• WORK TO BE COMPLETED:
In the records below, find the line with "ATOM 86 C C" and the line with "ATOM 93 C CA"; return exactly those lines and every line between them.
(RECORDS FOR THE TASK)
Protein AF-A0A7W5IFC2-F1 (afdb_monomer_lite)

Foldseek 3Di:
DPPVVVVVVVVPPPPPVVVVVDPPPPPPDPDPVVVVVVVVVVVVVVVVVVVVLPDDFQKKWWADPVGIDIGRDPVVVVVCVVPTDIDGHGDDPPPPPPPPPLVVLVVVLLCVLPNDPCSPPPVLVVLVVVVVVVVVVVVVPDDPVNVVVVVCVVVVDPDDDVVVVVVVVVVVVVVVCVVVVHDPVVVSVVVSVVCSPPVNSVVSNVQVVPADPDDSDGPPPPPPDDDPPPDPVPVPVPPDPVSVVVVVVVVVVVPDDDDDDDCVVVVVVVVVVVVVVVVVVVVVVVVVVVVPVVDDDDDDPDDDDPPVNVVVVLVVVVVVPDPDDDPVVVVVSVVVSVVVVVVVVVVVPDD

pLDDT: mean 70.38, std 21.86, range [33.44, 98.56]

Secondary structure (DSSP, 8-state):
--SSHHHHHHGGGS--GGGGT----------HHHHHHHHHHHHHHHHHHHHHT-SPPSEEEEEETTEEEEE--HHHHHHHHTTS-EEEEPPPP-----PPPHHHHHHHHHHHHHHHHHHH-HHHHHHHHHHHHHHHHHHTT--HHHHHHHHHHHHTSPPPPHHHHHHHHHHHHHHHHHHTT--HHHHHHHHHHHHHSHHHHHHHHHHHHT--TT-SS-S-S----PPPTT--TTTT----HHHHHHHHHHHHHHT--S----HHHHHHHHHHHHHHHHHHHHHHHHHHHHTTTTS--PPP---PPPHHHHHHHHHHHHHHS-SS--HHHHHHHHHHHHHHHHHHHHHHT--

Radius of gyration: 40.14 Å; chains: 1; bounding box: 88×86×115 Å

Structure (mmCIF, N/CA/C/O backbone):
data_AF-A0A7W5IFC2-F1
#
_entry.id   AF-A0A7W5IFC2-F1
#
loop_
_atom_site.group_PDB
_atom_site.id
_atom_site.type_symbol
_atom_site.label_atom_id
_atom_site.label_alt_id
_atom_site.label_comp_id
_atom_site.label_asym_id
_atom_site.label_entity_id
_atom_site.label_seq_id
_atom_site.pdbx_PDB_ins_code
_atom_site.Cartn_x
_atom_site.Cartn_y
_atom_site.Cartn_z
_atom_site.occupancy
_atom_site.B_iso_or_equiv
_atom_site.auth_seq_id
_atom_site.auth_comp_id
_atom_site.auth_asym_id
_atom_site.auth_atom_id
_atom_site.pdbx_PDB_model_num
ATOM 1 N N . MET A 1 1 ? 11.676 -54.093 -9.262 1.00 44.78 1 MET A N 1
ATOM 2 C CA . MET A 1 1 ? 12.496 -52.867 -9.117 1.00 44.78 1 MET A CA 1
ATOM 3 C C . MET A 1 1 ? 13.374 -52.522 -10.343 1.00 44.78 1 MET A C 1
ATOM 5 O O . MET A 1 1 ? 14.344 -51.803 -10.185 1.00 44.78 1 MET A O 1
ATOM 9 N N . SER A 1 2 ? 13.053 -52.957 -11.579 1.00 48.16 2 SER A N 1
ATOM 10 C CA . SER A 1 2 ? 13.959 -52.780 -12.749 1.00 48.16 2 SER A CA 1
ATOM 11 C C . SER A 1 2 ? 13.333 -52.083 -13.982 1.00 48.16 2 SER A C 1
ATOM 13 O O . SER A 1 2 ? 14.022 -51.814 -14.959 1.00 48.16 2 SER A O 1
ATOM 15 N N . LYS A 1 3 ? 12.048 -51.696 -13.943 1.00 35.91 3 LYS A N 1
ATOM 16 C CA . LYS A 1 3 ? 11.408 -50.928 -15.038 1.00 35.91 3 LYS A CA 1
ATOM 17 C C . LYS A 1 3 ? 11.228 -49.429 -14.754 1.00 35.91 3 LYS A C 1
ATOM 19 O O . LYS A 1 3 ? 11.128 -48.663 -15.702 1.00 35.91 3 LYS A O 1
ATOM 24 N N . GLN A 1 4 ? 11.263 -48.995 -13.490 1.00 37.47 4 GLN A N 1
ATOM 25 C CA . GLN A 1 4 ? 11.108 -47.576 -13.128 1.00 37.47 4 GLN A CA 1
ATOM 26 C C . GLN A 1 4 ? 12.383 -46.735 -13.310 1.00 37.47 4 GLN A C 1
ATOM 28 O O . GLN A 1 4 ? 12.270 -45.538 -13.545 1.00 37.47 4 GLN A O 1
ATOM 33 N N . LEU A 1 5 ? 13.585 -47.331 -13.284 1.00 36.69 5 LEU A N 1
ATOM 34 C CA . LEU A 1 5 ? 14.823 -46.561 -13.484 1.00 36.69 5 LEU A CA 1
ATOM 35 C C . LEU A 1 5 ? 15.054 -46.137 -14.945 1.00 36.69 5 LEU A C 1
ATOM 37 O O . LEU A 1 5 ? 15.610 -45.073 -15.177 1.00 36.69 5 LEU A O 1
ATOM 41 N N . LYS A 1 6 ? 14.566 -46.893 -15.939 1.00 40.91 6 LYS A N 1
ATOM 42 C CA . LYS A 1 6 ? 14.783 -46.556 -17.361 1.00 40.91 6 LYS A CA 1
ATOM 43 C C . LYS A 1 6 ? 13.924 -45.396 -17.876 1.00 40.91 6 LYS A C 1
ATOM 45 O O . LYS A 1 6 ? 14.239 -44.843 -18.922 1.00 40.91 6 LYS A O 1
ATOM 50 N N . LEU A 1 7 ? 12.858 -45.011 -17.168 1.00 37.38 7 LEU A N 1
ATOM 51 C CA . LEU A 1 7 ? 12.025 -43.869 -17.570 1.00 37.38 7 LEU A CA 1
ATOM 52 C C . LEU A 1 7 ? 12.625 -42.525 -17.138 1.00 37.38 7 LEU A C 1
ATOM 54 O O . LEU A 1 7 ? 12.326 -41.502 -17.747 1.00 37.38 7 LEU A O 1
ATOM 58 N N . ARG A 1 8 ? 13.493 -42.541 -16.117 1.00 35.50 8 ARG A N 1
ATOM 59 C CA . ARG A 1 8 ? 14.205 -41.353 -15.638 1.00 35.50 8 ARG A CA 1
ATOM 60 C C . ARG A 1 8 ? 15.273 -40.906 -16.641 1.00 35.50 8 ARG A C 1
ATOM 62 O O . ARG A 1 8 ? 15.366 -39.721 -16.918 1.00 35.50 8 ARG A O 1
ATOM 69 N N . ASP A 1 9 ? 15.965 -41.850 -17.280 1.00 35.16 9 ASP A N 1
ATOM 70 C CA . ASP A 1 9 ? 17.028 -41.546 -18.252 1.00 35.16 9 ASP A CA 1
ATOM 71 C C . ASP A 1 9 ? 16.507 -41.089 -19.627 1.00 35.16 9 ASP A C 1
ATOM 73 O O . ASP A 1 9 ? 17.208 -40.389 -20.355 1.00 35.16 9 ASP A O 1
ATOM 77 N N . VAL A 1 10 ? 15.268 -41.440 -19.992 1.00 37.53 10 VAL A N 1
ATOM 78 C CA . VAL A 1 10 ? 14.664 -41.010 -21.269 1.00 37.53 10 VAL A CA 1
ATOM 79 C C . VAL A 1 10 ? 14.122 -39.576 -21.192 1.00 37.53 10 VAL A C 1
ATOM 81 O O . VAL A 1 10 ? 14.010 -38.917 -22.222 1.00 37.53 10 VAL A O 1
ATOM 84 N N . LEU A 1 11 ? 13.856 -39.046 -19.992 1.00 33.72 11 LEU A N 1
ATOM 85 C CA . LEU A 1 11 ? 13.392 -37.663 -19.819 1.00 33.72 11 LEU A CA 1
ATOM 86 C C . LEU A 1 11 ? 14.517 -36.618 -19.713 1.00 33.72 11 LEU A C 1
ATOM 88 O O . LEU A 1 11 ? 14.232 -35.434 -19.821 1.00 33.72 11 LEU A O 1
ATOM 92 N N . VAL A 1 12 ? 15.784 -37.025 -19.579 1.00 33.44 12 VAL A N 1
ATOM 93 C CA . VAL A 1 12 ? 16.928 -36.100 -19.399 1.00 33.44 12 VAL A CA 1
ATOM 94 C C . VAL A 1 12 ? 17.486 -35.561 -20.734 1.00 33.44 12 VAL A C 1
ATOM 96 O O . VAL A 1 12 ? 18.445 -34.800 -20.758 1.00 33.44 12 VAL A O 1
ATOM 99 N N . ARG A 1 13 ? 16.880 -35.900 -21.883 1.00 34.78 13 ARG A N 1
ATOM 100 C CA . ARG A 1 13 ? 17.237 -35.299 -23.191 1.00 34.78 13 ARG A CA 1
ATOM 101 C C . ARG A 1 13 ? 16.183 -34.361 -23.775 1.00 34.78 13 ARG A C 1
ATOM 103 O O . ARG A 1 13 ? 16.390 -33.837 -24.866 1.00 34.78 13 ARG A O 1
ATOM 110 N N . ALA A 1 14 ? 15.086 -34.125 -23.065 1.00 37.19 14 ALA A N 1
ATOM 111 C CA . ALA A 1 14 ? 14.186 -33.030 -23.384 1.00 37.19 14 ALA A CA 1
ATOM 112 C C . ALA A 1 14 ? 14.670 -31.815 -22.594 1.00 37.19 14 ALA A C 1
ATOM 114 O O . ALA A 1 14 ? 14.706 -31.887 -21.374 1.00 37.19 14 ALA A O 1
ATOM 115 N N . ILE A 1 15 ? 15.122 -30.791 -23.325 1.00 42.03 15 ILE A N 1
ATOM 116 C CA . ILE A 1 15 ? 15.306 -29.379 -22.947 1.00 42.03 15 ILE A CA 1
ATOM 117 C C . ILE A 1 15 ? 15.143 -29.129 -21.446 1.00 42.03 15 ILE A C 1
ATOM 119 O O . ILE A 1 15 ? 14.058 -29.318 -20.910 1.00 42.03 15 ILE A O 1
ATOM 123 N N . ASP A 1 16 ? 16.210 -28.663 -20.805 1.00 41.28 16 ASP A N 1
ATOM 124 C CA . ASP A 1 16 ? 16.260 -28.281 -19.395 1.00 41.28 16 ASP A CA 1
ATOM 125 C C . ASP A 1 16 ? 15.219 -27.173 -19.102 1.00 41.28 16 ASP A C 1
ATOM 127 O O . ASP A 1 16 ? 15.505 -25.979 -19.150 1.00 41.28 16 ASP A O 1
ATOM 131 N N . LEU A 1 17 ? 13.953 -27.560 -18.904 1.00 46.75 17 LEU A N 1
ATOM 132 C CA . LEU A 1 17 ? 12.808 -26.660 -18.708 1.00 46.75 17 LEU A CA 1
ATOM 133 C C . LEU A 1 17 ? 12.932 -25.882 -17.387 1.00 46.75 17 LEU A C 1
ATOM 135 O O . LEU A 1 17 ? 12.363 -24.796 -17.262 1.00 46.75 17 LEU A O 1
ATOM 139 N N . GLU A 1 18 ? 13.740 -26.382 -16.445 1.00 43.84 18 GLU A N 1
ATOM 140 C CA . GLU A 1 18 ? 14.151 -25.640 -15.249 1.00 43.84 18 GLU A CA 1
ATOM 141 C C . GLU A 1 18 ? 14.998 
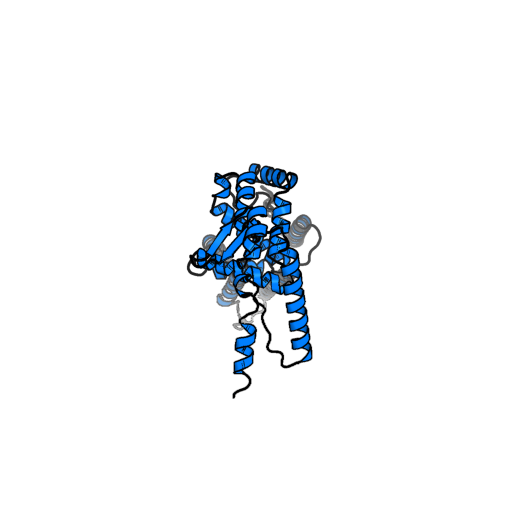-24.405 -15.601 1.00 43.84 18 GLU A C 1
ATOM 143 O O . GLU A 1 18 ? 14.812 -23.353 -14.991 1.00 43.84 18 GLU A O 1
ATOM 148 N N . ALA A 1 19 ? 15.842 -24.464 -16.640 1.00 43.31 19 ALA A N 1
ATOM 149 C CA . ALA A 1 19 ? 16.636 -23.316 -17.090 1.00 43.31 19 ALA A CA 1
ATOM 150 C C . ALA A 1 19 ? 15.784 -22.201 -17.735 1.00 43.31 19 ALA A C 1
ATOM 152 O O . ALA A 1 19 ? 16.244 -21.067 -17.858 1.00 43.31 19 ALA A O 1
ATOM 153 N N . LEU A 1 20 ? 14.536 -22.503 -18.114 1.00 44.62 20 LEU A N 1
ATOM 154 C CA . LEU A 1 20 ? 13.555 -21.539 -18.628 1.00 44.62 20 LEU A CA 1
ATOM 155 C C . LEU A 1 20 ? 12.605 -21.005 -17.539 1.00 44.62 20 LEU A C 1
(End RECORDS FOR THE TASK)
• TASK ANSWER:
ATOM 86 C C . LEU A 1 11 ? 14.517 -36.618 -19.713 1.00 33.72 11 LEU A C 1
ATOM 88 O O . LEU A 1 11 ? 14.232 -35.434 -19.821 1.00 33.72 11 LEU A O 1
ATOM 92 N N . VAL A 1 12 ? 15.784 -37.025 -19.579 1.00 33.44 12 VAL A N 1
ATOM 93 C CA . VAL A 1 12 ? 16.928 -36.100 -19.399 1.00 33.44 12 VAL A CA 1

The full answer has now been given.